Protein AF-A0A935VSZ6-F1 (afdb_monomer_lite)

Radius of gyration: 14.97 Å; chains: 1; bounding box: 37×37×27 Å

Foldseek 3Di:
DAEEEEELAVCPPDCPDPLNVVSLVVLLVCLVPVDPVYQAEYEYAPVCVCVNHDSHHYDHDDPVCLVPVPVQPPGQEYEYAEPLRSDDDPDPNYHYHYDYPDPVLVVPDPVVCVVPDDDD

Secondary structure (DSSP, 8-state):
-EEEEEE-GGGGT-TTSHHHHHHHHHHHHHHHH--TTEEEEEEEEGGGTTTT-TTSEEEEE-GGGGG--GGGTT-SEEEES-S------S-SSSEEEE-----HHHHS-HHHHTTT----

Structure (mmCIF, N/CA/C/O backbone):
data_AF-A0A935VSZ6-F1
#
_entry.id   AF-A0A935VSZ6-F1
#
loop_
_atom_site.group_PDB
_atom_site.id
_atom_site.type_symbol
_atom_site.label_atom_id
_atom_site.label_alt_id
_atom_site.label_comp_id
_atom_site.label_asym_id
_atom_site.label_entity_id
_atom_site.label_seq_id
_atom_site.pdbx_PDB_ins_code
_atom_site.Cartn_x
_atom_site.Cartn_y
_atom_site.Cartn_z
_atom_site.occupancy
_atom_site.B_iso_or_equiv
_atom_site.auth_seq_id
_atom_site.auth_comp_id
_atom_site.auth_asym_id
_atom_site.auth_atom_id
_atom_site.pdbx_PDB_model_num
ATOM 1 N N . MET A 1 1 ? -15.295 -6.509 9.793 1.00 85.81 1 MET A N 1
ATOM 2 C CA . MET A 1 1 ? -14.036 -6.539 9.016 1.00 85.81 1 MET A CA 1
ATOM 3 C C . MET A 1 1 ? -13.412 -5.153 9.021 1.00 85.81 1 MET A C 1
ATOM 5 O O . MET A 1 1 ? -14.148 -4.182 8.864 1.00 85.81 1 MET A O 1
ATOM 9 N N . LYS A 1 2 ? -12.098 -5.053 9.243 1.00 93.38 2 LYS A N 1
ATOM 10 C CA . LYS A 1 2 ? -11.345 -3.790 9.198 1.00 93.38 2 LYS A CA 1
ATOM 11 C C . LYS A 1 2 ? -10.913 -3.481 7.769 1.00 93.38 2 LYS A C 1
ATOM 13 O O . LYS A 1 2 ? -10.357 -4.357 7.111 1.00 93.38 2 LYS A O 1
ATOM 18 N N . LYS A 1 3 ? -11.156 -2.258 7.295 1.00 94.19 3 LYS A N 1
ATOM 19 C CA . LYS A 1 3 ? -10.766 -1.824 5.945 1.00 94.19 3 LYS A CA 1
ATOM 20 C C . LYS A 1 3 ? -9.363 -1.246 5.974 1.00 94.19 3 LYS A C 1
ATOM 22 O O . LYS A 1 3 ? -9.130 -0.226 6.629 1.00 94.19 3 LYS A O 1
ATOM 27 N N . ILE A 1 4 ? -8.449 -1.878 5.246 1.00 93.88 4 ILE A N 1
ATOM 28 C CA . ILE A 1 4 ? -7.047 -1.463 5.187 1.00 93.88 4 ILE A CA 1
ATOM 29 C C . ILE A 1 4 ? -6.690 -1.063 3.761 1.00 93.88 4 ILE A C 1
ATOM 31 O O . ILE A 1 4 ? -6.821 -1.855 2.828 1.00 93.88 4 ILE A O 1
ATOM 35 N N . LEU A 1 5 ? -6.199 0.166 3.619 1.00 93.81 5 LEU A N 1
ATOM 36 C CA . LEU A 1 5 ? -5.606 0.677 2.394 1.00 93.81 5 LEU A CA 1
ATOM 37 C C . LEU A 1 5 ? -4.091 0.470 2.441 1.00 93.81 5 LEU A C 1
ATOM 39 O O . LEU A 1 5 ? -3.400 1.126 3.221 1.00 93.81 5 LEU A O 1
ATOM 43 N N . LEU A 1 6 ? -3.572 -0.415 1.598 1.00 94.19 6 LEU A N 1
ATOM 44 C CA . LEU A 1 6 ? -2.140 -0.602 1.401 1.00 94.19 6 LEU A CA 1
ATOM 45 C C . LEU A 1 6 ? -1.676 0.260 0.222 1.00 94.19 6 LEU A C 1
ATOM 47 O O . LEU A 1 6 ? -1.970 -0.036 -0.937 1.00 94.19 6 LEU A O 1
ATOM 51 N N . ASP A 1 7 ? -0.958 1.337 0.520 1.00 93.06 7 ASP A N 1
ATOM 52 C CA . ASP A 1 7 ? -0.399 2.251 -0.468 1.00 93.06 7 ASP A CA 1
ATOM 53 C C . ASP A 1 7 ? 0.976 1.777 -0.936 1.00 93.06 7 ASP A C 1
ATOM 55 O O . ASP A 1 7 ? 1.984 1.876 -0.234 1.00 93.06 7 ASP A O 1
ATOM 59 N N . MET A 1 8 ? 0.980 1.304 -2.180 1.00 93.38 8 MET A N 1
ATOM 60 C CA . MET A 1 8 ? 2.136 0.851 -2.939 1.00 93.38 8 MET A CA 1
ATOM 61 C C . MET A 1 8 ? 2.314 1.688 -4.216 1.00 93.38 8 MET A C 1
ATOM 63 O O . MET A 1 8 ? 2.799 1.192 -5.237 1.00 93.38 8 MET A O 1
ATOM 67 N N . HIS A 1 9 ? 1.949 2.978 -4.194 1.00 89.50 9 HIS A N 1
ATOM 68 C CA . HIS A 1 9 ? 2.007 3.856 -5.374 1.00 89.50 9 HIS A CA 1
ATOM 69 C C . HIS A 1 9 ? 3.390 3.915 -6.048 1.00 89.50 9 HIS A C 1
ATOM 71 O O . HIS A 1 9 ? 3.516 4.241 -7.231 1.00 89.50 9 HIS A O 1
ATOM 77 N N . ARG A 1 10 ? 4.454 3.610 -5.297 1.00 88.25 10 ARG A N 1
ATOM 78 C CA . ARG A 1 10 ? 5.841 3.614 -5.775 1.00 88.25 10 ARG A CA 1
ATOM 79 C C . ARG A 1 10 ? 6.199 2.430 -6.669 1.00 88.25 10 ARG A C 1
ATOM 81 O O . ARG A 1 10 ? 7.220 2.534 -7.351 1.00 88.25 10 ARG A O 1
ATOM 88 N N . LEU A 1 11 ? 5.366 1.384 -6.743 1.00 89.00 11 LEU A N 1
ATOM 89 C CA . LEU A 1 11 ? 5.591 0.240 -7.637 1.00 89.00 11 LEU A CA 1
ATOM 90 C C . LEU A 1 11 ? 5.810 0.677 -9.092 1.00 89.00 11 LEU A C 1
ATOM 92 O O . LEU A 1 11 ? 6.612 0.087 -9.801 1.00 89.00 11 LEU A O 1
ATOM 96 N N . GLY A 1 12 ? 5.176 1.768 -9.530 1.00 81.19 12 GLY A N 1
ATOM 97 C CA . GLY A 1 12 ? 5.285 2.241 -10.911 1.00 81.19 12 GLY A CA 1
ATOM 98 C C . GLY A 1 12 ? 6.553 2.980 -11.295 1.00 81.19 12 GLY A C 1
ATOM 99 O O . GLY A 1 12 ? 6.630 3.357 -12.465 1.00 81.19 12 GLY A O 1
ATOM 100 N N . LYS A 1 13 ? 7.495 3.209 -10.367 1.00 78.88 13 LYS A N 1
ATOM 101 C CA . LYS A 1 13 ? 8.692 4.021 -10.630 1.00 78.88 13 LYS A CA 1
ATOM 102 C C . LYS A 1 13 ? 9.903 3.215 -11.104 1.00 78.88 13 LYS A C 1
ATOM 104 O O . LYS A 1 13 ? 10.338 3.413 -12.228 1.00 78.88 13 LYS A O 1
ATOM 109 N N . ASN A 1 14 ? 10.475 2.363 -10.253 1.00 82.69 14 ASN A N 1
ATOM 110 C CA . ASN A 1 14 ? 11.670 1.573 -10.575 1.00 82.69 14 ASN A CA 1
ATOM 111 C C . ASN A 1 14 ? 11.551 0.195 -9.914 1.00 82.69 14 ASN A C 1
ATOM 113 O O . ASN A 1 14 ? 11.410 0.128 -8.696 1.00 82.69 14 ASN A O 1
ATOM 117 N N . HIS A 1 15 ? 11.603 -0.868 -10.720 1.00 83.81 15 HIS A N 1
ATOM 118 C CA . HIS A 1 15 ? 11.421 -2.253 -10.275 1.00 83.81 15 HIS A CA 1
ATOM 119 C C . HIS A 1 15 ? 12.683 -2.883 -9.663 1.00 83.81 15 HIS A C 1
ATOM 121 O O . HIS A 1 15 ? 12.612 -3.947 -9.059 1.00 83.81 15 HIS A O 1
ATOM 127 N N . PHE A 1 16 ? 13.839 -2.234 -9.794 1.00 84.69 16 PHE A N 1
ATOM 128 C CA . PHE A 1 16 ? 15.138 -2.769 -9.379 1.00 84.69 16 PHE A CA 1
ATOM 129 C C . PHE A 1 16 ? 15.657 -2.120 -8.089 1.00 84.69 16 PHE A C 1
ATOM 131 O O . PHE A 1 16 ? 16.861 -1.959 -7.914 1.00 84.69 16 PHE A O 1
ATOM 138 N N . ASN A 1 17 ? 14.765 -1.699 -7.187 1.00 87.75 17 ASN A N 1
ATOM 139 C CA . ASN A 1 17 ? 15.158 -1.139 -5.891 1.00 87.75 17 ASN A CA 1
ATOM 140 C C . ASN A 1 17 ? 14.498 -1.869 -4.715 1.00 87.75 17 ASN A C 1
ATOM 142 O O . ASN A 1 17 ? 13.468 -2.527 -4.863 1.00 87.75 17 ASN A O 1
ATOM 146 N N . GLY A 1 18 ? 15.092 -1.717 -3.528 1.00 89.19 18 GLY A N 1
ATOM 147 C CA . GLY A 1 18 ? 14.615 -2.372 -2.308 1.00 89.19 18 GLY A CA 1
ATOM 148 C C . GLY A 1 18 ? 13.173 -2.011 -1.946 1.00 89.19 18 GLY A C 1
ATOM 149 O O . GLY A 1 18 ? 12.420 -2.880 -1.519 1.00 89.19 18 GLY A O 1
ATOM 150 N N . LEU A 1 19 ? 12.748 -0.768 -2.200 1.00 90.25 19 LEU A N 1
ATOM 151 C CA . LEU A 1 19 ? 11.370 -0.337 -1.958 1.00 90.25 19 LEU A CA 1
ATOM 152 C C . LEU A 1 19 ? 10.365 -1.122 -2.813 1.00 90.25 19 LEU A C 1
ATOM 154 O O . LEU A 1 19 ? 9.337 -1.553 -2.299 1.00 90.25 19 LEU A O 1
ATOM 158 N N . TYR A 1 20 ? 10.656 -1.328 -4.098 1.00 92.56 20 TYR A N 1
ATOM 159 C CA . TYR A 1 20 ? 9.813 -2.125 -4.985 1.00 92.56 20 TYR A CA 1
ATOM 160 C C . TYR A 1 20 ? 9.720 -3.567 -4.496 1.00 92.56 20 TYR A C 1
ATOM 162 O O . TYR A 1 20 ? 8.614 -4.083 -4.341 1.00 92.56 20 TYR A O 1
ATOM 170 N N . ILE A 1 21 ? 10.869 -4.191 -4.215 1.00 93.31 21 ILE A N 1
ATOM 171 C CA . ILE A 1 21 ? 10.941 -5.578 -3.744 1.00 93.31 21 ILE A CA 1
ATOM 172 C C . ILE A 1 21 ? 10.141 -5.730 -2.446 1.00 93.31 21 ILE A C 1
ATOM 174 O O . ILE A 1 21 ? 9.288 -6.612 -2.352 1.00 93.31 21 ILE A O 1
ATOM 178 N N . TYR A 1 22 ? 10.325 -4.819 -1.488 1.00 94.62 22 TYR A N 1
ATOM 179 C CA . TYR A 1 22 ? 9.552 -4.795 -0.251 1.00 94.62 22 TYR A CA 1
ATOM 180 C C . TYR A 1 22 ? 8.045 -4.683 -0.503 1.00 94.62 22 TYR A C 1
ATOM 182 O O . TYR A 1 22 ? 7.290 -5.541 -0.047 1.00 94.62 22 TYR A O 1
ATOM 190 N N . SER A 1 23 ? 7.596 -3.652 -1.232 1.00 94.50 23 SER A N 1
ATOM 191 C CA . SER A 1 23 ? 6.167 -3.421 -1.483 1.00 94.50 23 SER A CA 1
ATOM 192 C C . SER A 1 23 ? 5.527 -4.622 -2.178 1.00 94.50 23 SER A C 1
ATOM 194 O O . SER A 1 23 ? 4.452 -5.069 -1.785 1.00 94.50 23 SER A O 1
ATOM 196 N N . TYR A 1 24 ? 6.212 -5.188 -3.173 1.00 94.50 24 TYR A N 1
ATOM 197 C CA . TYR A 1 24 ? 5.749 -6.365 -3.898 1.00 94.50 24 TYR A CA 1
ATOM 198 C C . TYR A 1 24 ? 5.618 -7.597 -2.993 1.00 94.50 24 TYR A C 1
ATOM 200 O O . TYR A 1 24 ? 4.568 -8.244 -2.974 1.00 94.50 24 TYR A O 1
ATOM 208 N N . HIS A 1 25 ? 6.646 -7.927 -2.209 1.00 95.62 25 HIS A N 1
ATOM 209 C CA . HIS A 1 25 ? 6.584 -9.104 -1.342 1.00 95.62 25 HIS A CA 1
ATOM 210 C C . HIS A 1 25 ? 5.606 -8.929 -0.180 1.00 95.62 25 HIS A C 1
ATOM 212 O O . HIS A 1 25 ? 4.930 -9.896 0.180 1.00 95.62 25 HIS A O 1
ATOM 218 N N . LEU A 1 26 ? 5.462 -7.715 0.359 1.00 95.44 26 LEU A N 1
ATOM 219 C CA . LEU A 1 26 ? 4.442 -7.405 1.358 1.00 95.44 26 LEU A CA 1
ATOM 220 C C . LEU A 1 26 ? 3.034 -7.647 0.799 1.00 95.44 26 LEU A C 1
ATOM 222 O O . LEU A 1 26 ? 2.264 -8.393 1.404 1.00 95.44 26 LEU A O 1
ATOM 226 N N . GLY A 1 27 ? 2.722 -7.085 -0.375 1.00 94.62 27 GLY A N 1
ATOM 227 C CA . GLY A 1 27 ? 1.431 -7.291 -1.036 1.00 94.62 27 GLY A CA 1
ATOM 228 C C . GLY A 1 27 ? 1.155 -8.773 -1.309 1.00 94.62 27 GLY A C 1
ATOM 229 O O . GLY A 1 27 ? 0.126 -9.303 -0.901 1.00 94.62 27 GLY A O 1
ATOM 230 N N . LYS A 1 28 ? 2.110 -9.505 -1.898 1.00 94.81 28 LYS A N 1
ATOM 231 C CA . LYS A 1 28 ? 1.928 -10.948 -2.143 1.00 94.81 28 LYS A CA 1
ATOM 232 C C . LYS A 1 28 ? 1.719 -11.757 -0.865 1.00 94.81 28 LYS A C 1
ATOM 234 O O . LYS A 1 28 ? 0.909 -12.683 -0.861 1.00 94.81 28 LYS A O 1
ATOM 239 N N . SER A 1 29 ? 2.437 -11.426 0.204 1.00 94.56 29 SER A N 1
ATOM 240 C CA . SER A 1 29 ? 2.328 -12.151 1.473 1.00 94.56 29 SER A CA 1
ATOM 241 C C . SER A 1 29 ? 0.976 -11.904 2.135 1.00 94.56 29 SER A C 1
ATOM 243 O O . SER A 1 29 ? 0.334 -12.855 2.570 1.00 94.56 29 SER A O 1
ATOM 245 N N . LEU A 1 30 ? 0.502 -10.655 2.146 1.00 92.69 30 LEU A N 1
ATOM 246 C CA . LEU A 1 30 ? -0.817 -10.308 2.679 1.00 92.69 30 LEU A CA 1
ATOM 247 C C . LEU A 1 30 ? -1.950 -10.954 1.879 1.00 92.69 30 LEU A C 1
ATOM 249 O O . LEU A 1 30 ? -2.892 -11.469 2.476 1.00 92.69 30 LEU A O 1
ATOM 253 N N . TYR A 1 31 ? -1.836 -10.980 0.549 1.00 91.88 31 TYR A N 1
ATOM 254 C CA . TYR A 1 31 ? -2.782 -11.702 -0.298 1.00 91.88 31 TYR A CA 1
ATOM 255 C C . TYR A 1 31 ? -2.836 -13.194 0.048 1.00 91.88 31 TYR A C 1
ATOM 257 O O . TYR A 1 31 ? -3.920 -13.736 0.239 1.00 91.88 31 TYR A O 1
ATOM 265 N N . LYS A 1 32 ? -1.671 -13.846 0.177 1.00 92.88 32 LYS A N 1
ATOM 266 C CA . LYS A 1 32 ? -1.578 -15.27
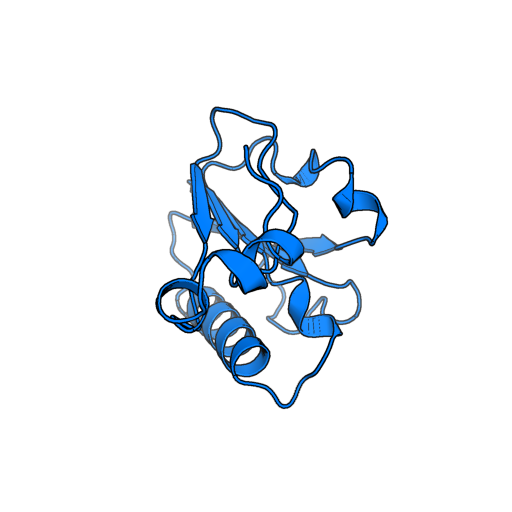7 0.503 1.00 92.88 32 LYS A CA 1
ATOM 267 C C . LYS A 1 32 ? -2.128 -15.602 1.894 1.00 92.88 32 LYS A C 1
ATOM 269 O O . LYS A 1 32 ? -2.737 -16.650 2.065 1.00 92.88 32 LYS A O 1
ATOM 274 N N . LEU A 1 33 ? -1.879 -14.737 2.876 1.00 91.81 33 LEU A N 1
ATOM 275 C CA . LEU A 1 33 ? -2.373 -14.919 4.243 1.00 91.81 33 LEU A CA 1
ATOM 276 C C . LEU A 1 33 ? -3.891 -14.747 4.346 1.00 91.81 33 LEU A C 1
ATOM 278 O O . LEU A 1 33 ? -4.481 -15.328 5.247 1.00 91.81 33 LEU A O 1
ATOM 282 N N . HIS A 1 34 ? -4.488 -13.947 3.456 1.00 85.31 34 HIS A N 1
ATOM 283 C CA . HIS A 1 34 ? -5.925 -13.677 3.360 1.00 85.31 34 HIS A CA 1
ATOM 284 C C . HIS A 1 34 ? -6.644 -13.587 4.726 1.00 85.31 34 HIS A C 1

┄┄┄┄┄┄┄┄┄┄

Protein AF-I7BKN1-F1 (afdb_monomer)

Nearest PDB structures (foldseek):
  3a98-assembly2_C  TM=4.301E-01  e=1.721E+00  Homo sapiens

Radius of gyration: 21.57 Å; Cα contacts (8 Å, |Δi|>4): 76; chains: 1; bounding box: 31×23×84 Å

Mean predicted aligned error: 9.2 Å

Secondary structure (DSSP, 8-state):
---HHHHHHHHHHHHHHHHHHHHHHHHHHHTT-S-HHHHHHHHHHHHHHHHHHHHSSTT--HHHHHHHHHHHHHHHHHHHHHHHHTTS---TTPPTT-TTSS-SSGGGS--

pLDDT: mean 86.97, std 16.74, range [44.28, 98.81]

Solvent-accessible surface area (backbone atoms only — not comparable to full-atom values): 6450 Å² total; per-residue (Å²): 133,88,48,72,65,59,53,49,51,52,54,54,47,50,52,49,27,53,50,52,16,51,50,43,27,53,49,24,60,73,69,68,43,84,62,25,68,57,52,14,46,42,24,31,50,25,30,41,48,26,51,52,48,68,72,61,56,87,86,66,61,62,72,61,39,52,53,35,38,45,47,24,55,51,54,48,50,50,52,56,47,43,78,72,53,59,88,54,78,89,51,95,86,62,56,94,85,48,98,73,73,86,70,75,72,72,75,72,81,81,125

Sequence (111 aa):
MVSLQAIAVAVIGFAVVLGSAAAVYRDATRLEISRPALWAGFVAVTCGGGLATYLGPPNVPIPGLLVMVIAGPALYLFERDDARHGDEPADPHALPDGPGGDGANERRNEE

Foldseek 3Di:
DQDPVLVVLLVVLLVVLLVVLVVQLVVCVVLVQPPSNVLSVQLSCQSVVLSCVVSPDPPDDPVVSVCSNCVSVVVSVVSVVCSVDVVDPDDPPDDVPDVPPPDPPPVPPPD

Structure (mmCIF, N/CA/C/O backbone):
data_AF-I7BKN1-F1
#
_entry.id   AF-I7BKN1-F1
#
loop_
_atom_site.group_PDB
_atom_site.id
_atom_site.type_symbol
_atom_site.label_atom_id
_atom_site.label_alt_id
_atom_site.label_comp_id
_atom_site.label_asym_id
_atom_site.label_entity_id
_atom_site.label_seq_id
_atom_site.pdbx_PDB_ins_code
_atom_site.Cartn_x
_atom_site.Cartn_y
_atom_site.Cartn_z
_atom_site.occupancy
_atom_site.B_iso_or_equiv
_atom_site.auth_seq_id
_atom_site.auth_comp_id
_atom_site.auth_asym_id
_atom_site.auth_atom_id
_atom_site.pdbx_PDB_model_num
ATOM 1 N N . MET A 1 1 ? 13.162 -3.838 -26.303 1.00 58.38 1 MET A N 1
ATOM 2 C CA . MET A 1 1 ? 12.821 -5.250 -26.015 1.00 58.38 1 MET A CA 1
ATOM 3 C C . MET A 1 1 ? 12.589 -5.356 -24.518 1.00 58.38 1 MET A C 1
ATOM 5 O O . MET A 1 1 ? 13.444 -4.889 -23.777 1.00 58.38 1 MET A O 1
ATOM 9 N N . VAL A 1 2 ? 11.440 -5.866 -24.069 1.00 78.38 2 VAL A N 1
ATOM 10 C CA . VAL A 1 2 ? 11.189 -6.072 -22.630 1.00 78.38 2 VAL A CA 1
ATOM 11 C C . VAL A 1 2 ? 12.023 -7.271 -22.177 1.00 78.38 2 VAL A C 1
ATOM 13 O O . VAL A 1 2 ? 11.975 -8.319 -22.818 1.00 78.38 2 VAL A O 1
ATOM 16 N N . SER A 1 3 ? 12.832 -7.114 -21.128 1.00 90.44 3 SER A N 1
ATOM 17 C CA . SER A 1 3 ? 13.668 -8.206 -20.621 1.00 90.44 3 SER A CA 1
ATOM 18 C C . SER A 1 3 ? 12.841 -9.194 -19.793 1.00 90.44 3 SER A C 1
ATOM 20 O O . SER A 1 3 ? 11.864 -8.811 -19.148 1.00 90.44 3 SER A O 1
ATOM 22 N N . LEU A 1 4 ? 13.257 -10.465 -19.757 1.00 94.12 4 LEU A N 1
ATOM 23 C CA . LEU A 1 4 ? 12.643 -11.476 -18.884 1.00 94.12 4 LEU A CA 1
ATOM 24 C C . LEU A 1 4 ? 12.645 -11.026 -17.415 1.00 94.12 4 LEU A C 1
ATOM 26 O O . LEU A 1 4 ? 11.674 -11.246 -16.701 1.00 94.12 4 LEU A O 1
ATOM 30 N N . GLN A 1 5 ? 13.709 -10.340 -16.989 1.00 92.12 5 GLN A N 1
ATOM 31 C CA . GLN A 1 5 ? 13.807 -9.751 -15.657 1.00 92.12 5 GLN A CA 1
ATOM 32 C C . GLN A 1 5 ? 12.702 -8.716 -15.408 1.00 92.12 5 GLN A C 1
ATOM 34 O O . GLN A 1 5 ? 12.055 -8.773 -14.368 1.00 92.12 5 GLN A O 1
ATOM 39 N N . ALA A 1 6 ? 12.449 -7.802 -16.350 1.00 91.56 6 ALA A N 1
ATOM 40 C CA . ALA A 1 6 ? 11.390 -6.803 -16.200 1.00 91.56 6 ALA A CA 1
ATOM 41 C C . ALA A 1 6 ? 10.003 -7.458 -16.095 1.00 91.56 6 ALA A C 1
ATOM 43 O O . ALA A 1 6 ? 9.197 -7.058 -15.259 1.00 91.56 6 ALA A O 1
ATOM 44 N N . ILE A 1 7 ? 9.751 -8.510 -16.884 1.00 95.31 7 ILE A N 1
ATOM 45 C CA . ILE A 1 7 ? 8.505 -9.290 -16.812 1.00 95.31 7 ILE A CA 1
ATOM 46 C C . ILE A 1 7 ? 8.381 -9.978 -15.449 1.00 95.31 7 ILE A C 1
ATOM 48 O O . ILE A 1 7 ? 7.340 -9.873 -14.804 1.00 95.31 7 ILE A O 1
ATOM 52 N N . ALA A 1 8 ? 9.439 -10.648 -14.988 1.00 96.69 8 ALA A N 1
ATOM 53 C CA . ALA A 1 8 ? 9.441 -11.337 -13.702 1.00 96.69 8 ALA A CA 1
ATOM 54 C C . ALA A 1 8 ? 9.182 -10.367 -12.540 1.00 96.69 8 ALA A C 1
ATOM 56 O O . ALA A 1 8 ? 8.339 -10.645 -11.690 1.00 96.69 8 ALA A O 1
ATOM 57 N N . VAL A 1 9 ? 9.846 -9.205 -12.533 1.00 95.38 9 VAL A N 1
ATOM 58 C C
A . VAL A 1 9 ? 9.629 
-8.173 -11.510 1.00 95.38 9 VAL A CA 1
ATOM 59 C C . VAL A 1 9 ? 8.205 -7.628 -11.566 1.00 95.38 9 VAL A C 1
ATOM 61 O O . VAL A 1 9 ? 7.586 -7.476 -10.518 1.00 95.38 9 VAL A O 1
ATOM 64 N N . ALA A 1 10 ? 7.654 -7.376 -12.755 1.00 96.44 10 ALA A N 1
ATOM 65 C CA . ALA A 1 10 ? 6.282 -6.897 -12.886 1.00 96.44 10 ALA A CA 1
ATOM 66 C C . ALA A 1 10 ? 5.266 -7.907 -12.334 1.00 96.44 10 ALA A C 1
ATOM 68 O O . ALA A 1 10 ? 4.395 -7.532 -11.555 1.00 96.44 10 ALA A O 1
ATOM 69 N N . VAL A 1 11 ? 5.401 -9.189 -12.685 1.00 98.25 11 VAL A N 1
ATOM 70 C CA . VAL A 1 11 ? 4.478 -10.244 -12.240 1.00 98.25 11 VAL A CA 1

┄┄┄┄┄┄┄┄┄┄

Assignment —
Extract exactly and only the lines above from the line containing "ATOM 16 N N" through the line containing "ATOM 31 C CA", both end lines included.

Answer to this problem —
ATOM 16 N N . SER A 1 3 ? 12.832 -7.114 -21.128 1.00 90.44 3 SER A N 1
ATOM 17 C CA . SER A 1 3 ? 13.668 -8.206 -20.621 1.00 90.44 3 SER A CA 1
ATOM 18 C C . SER A 1 3 ? 12.841 -9.194 -19.793 1.00 90.44 3 SER A C 1
ATOM 20 O O . SER A 1 3 ? 11.864 -8.811 -19.148 1.00 90.44 3 SER A O 1
ATOM 22 N N . LEU A 1 4 ? 13.257 -10.465 -19.757 1.00 94.12 4 LEU A N 1
ATOM 23 C CA . LEU A 1 4 ? 12.643 -11.476 -18.884 1.00 94.12 4 LEU A CA 1
ATOM 24 C C . LEU A 1 4 ? 12.645 -11.026 -17.415 1.00 94.12 4 LEU A C 1
ATOM 26 O O . LEU A 1 4 ? 11.674 -11.246 -16.701 1.00 94.12 4 LEU A O 1
ATOM 30 N N . GLN A 1 5 ? 13.709 -10.340 -16.989 1.00 92.12 5 GLN A N 1
ATOM 31 C CA . GLN A 1 5 ? 13.807 -9.751 -15.657 1.00 92.12 5 GLN A CA 1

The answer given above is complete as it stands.